In 18th-Century England, parasols completed every fashionable woman's wardrobe, matching the various outfits. As in Egypt all those centuries before, a pale skin indicated the high rank of the owner, signifying that they didn't need to work outdoors, or work at all. Along with the fashion changed the number of spokes, the size of cover, the length of the handle and the colours and patterns. In around 1800, the cover often wasn't larger than a handkerchief with just four spokes, but the handle had a length of 80cm. About 50 years later, parasols that could be buckled at half length became very popular because it was easier to carry them.

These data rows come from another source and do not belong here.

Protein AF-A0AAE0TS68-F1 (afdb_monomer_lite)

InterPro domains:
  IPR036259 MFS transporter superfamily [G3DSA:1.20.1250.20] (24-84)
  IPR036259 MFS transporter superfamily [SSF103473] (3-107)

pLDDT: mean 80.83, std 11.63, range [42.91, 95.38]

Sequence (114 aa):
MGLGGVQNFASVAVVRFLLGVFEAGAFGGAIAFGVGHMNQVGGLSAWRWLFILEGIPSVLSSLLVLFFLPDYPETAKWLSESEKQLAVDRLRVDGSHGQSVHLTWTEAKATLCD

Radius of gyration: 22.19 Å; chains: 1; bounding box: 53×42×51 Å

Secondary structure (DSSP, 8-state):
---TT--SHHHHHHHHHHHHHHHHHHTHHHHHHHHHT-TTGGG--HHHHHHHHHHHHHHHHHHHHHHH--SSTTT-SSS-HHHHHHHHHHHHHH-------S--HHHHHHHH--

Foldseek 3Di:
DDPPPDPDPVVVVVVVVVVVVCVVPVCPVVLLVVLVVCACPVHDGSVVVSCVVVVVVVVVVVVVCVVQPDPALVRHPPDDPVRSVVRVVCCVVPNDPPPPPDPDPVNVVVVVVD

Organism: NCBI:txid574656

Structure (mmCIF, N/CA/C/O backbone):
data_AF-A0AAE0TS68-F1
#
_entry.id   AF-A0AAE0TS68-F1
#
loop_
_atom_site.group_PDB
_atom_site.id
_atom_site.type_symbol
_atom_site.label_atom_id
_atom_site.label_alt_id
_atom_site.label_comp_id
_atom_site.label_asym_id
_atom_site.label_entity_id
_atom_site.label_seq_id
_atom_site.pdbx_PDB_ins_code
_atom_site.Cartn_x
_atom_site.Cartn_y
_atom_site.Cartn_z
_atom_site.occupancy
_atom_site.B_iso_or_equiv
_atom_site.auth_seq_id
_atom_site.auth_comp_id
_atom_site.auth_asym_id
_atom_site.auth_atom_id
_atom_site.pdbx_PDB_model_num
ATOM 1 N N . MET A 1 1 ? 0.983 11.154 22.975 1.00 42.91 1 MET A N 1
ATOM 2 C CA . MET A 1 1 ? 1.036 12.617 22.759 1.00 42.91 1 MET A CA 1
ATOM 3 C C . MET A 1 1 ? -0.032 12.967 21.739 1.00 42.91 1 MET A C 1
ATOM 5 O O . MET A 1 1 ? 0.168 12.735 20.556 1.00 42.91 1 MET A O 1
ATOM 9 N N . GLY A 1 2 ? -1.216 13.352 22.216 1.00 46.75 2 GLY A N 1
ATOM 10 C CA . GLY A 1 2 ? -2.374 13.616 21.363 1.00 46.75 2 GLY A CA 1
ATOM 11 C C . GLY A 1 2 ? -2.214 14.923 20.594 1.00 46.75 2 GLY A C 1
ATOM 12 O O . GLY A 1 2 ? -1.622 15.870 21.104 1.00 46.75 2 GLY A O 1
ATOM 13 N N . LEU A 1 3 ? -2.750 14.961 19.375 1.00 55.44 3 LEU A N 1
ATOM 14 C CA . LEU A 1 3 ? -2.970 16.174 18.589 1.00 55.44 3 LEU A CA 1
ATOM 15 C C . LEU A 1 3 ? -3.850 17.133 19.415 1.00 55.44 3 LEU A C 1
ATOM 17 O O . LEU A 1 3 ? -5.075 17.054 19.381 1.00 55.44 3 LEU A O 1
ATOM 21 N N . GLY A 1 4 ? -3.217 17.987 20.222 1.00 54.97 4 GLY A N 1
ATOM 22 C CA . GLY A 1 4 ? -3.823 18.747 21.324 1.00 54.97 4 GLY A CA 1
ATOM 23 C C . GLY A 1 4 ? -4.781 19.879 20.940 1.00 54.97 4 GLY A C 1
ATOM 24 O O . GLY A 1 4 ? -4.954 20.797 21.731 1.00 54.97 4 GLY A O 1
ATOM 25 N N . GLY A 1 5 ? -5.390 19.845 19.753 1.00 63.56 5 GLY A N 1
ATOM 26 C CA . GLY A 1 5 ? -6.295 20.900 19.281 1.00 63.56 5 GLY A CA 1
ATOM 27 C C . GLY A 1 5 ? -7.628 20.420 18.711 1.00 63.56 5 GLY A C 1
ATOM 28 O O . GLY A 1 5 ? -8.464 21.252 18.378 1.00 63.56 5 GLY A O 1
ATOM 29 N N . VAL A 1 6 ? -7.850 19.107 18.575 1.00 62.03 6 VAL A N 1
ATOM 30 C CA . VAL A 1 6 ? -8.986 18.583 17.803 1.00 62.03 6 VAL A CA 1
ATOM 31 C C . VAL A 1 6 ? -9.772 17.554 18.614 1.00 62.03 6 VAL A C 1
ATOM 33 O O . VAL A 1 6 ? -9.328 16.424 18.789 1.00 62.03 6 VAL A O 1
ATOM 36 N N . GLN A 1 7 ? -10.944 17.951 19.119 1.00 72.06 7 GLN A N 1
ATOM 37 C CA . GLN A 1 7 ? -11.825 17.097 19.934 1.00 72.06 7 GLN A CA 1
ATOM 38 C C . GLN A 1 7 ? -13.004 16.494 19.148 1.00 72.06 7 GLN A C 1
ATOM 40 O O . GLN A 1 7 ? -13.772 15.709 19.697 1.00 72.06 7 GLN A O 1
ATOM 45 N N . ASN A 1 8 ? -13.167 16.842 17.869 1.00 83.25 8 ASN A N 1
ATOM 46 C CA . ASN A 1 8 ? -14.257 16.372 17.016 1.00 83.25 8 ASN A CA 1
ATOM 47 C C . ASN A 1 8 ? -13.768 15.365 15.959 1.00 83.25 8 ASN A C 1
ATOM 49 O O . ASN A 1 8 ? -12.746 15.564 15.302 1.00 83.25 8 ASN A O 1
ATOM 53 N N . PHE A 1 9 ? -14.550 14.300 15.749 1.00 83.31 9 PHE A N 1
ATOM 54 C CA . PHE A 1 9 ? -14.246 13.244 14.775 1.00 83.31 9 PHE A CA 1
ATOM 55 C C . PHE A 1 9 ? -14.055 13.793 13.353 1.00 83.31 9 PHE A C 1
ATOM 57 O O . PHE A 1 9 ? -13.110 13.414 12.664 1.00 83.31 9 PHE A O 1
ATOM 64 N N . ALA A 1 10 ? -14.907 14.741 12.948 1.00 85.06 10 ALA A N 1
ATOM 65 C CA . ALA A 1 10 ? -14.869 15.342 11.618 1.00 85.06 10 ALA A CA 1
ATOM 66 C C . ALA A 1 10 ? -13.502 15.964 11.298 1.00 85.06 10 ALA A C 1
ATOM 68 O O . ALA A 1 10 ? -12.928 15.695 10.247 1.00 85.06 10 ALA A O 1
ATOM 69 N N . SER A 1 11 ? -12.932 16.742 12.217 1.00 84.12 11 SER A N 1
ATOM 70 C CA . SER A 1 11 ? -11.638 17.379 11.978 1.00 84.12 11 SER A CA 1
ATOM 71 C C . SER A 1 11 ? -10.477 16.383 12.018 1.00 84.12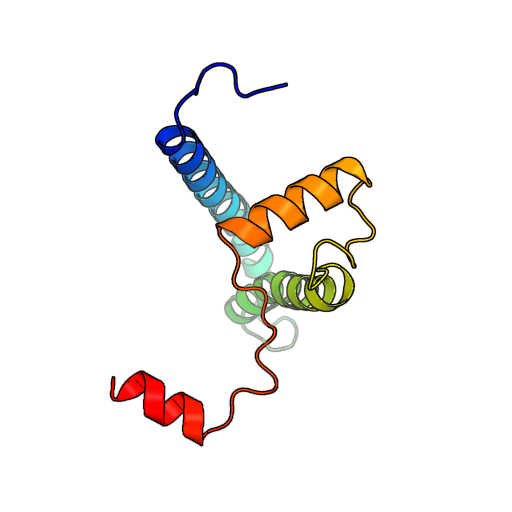 11 SER A C 1
ATOM 73 O O . SER A 1 11 ? -9.533 16.547 11.253 1.00 84.12 11 SER A O 1
ATOM 75 N N . VAL A 1 12 ? -10.531 15.328 12.844 1.00 87.69 12 VAL A N 1
ATOM 76 C CA . VAL A 1 12 ? -9.506 14.262 12.818 1.00 87.69 12 VAL A CA 1
ATOM 77 C C . VAL A 1 12 ? -9.501 13.554 11.463 1.00 87.69 12 VAL A C 1
ATOM 79 O O . VAL A 1 12 ? -8.431 13.315 10.899 1.00 87.69 12 VAL A O 1
ATOM 82 N N . ALA A 1 13 ? -10.684 13.265 10.915 1.00 88.94 13 ALA A N 1
ATOM 83 C CA . ALA A 1 13 ? -10.818 12.668 9.591 1.00 88.94 13 ALA A CA 1
ATOM 84 C C . ALA A 1 13 ? -10.261 13.592 8.496 1.00 88.94 13 ALA A C 1
ATOM 86 O O . ALA A 1 13 ? -9.474 13.143 7.663 1.00 88.94 13 ALA A O 1
ATOM 87 N N . VAL A 1 14 ? -10.593 14.888 8.542 1.00 91.50 14 VAL A N 1
ATOM 88 C CA . VAL A 1 14 ? -10.076 15.888 7.590 1.00 91.50 14 VAL A CA 1
ATOM 89 C C . VAL A 1 14 ? -8.554 15.994 7.665 1.00 91.50 14 VAL A C 1
ATOM 91 O O . VAL A 1 14 ? -7.889 15.938 6.633 1.00 91.50 14 VAL A O 1
ATOM 94 N N . VAL A 1 15 ? -7.981 16.091 8.868 1.00 91.50 15 VAL A N 1
ATOM 95 C CA . VAL A 1 15 ? -6.523 16.169 9.049 1.00 91.50 15 VAL A CA 1
ATOM 96 C C . VAL A 1 15 ? -5.846 14.927 8.477 1.00 91.50 15 VAL A C 1
ATOM 98 O O . VAL A 1 15 ? -4.881 15.052 7.729 1.00 91.50 15 VAL A O 1
ATOM 101 N N . ARG A 1 16 ? -6.365 13.727 8.761 1.00 90.12 16 ARG A N 1
ATOM 102 C CA . ARG A 1 16 ? -5.770 12.481 8.261 1.00 90.12 16 ARG A CA 1
ATOM 103 C C . ARG A 1 16 ? -5.889 12.334 6.745 1.00 90.12 16 ARG A C 1
ATOM 105 O O . ARG A 1 16 ? -4.949 11.863 6.114 1.00 90.12 16 ARG A O 1
ATOM 112 N N . PHE A 1 17 ? -7.004 12.772 6.165 1.00 92.38 17 PHE A N 1
ATOM 113 C CA . PHE A 1 17 ? -7.177 12.805 4.716 1.00 92.38 17 PHE A CA 1
ATOM 114 C C . PHE A 1 17 ? -6.150 13.732 4.051 1.00 92.38 17 PHE A C 1
ATOM 116 O O . PHE A 1 17 ? -5.457 13.317 3.126 1.00 92.38 17 PHE A O 1
ATOM 123 N N . LEU A 1 18 ? -5.996 14.961 4.557 1.00 93.31 18 LEU A N 1
ATOM 124 C CA . LEU A 1 18 ? -5.050 15.935 4.002 1.00 93.31 18 LEU A CA 1
ATOM 125 C C . LEU A 1 18 ? -3.589 15.494 4.157 1.00 93.31 18 LEU A C 1
ATOM 127 O O . LEU A 1 18 ? -2.795 15.699 3.240 1.00 93.31 18 LEU A O 1
ATOM 131 N N . LEU A 1 19 ? -3.245 14.852 5.278 1.00 92.31 19 LEU A N 1
ATOM 132 C CA . LEU A 1 19 ? -1.928 14.236 5.462 1.00 92.31 19 LEU A CA 1
ATOM 133 C C . LEU A 1 19 ? -1.666 13.157 4.404 1.00 92.31 19 LEU A C 1
ATOM 135 O O . LEU A 1 19 ? -0.615 13.180 3.771 1.00 92.31 19 LEU A O 1
ATOM 139 N N . GLY A 1 20 ? -2.642 12.285 4.138 1.00 89.56 20 GLY A N 1
ATOM 140 C CA . GLY A 1 20 ? -2.518 11.255 3.102 1.00 89.56 20 GLY A CA 1
ATOM 141 C C . GLY A 1 20 ? -2.325 11.828 1.693 1.00 89.56 20 GLY A C 1
ATOM 142 O O . GLY A 1 20 ? -1.516 11.315 0.923 1.00 89.56 20 GLY A O 1
ATOM 143 N N . VAL A 1 21 ? -3.010 12.929 1.358 1.00 91.44 21 VAL A N 1
ATOM 144 C CA . VAL A 1 21 ? -2.821 13.621 0.066 1.00 91.44 21 VAL A CA 1
ATOM 145 C C . VAL A 1 21 ? -1.392 14.152 -0.070 1.00 91.44 21 VAL A C 1
ATOM 147 O O . VAL A 1 21 ? -0.786 14.033 -1.136 1.00 91.44 21 VAL A O 1
ATOM 150 N N . PHE A 1 22 ? -0.838 14.720 1.003 1.00 90.38 22 PHE A N 1
ATOM 151 C CA . PHE A 1 22 ? 0.538 15.209 1.005 1.00 90.38 22 PHE A CA 1
ATOM 152 C C . PHE A 1 22 ? 1.551 14.067 0.865 1.00 90.38 22 PHE A C 1
ATOM 154 O O . PHE A 1 22 ? 2.453 14.154 0.033 1.00 90.38 22 PHE A O 1
ATOM 161 N N . GLU A 1 23 ? 1.385 12.985 1.629 1.00 88.75 23 GLU A N 1
ATOM 162 C CA 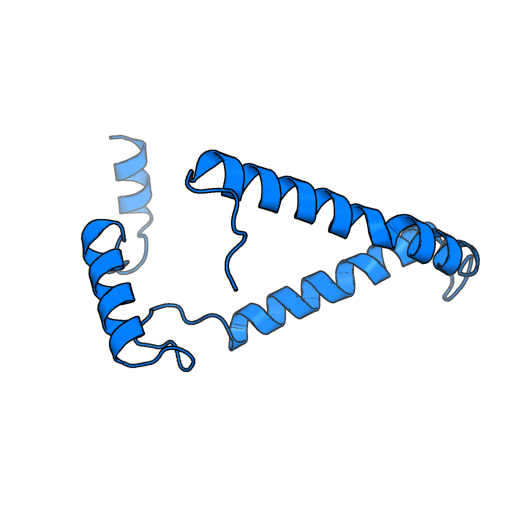. GLU A 1 23 ? 2.246 11.798 1.563 1.00 88.75 23 GLU A CA 1
ATOM 163 C C . GLU A 1 23 ? 2.266 11.189 0.156 1.00 88.7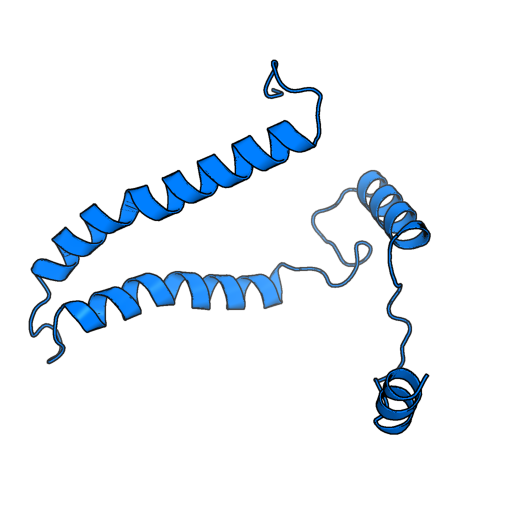5 23 GLU A C 1
ATOM 165 O O . GLU A 1 23 ? 3.342 10.904 -0.368 1.00 88.75 23 GLU A O 1
ATOM 170 N N . ALA A 1 24 ? 1.103 11.072 -0.493 1.00 86.44 24 ALA A N 1
ATOM 171 C CA . ALA A 1 24 ? 1.009 10.575 -1.865 1.00 86.44 24 ALA A CA 1
ATOM 172 C C . ALA A 1 24 ? 1.741 11.486 -2.872 1.00 86.44 24 ALA A C 1
ATOM 174 O O . ALA A 1 24 ? 2.400 11.006 -3.793 1.00 86.44 24 ALA A O 1
ATOM 175 N N . GLY A 1 25 ? 1.658 12.808 -2.696 1.00 82.75 25 GLY A N 1
ATOM 176 C CA . GLY A 1 25 ? 2.300 13.778 -3.587 1.00 82.75 25 GLY A CA 1
ATOM 177 C C . GLY A 1 25 ? 3.808 13.952 -3.369 1.00 82.75 25 GLY A C 1
ATOM 178 O O . GLY A 1 25 ? 4.515 14.345 -4.299 1.00 82.75 25 GLY A O 1
ATOM 179 N N . ALA A 1 26 ? 4.318 13.654 -2.169 1.00 87.44 26 ALA A N 1
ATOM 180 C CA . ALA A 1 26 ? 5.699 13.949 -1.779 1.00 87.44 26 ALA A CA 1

They were only about 40 - 50cm, with the handle being about 50 - 60cm long.

At that time, parasols had more purposes than just that of protecting ladies from the sun; they were used as a means with which to flirt, as well as to keep unwanted persons at bay. Though the difference between parasol and umbrella may be confusing today, it was absolutely clear to Victorian society. A woman who carried an umbrella was admitting publicly that she could not afford to own or hire a carriage for transportation when it was raining. But a woman with a parasol was most assuredly a lady, she carried it in fair weather and if she was riding in a carriage, she made sure her driver pulled down its convertible top, so that her parasol was exposed, clearly indicating her dress and position to everyone she passed. With the end of the 19th Century, the handles got longer and longer, reaching their greatest length of up to 115cm in 1910 - this meant they reached up to their chest.

And why am I interested in this topic? Because it can be a fashion item once again. I live  matching parasol for my outfit and in autumn it´s very handy to have one with you ever day. Let´s be inspired by the magic of a beautifull umbrella.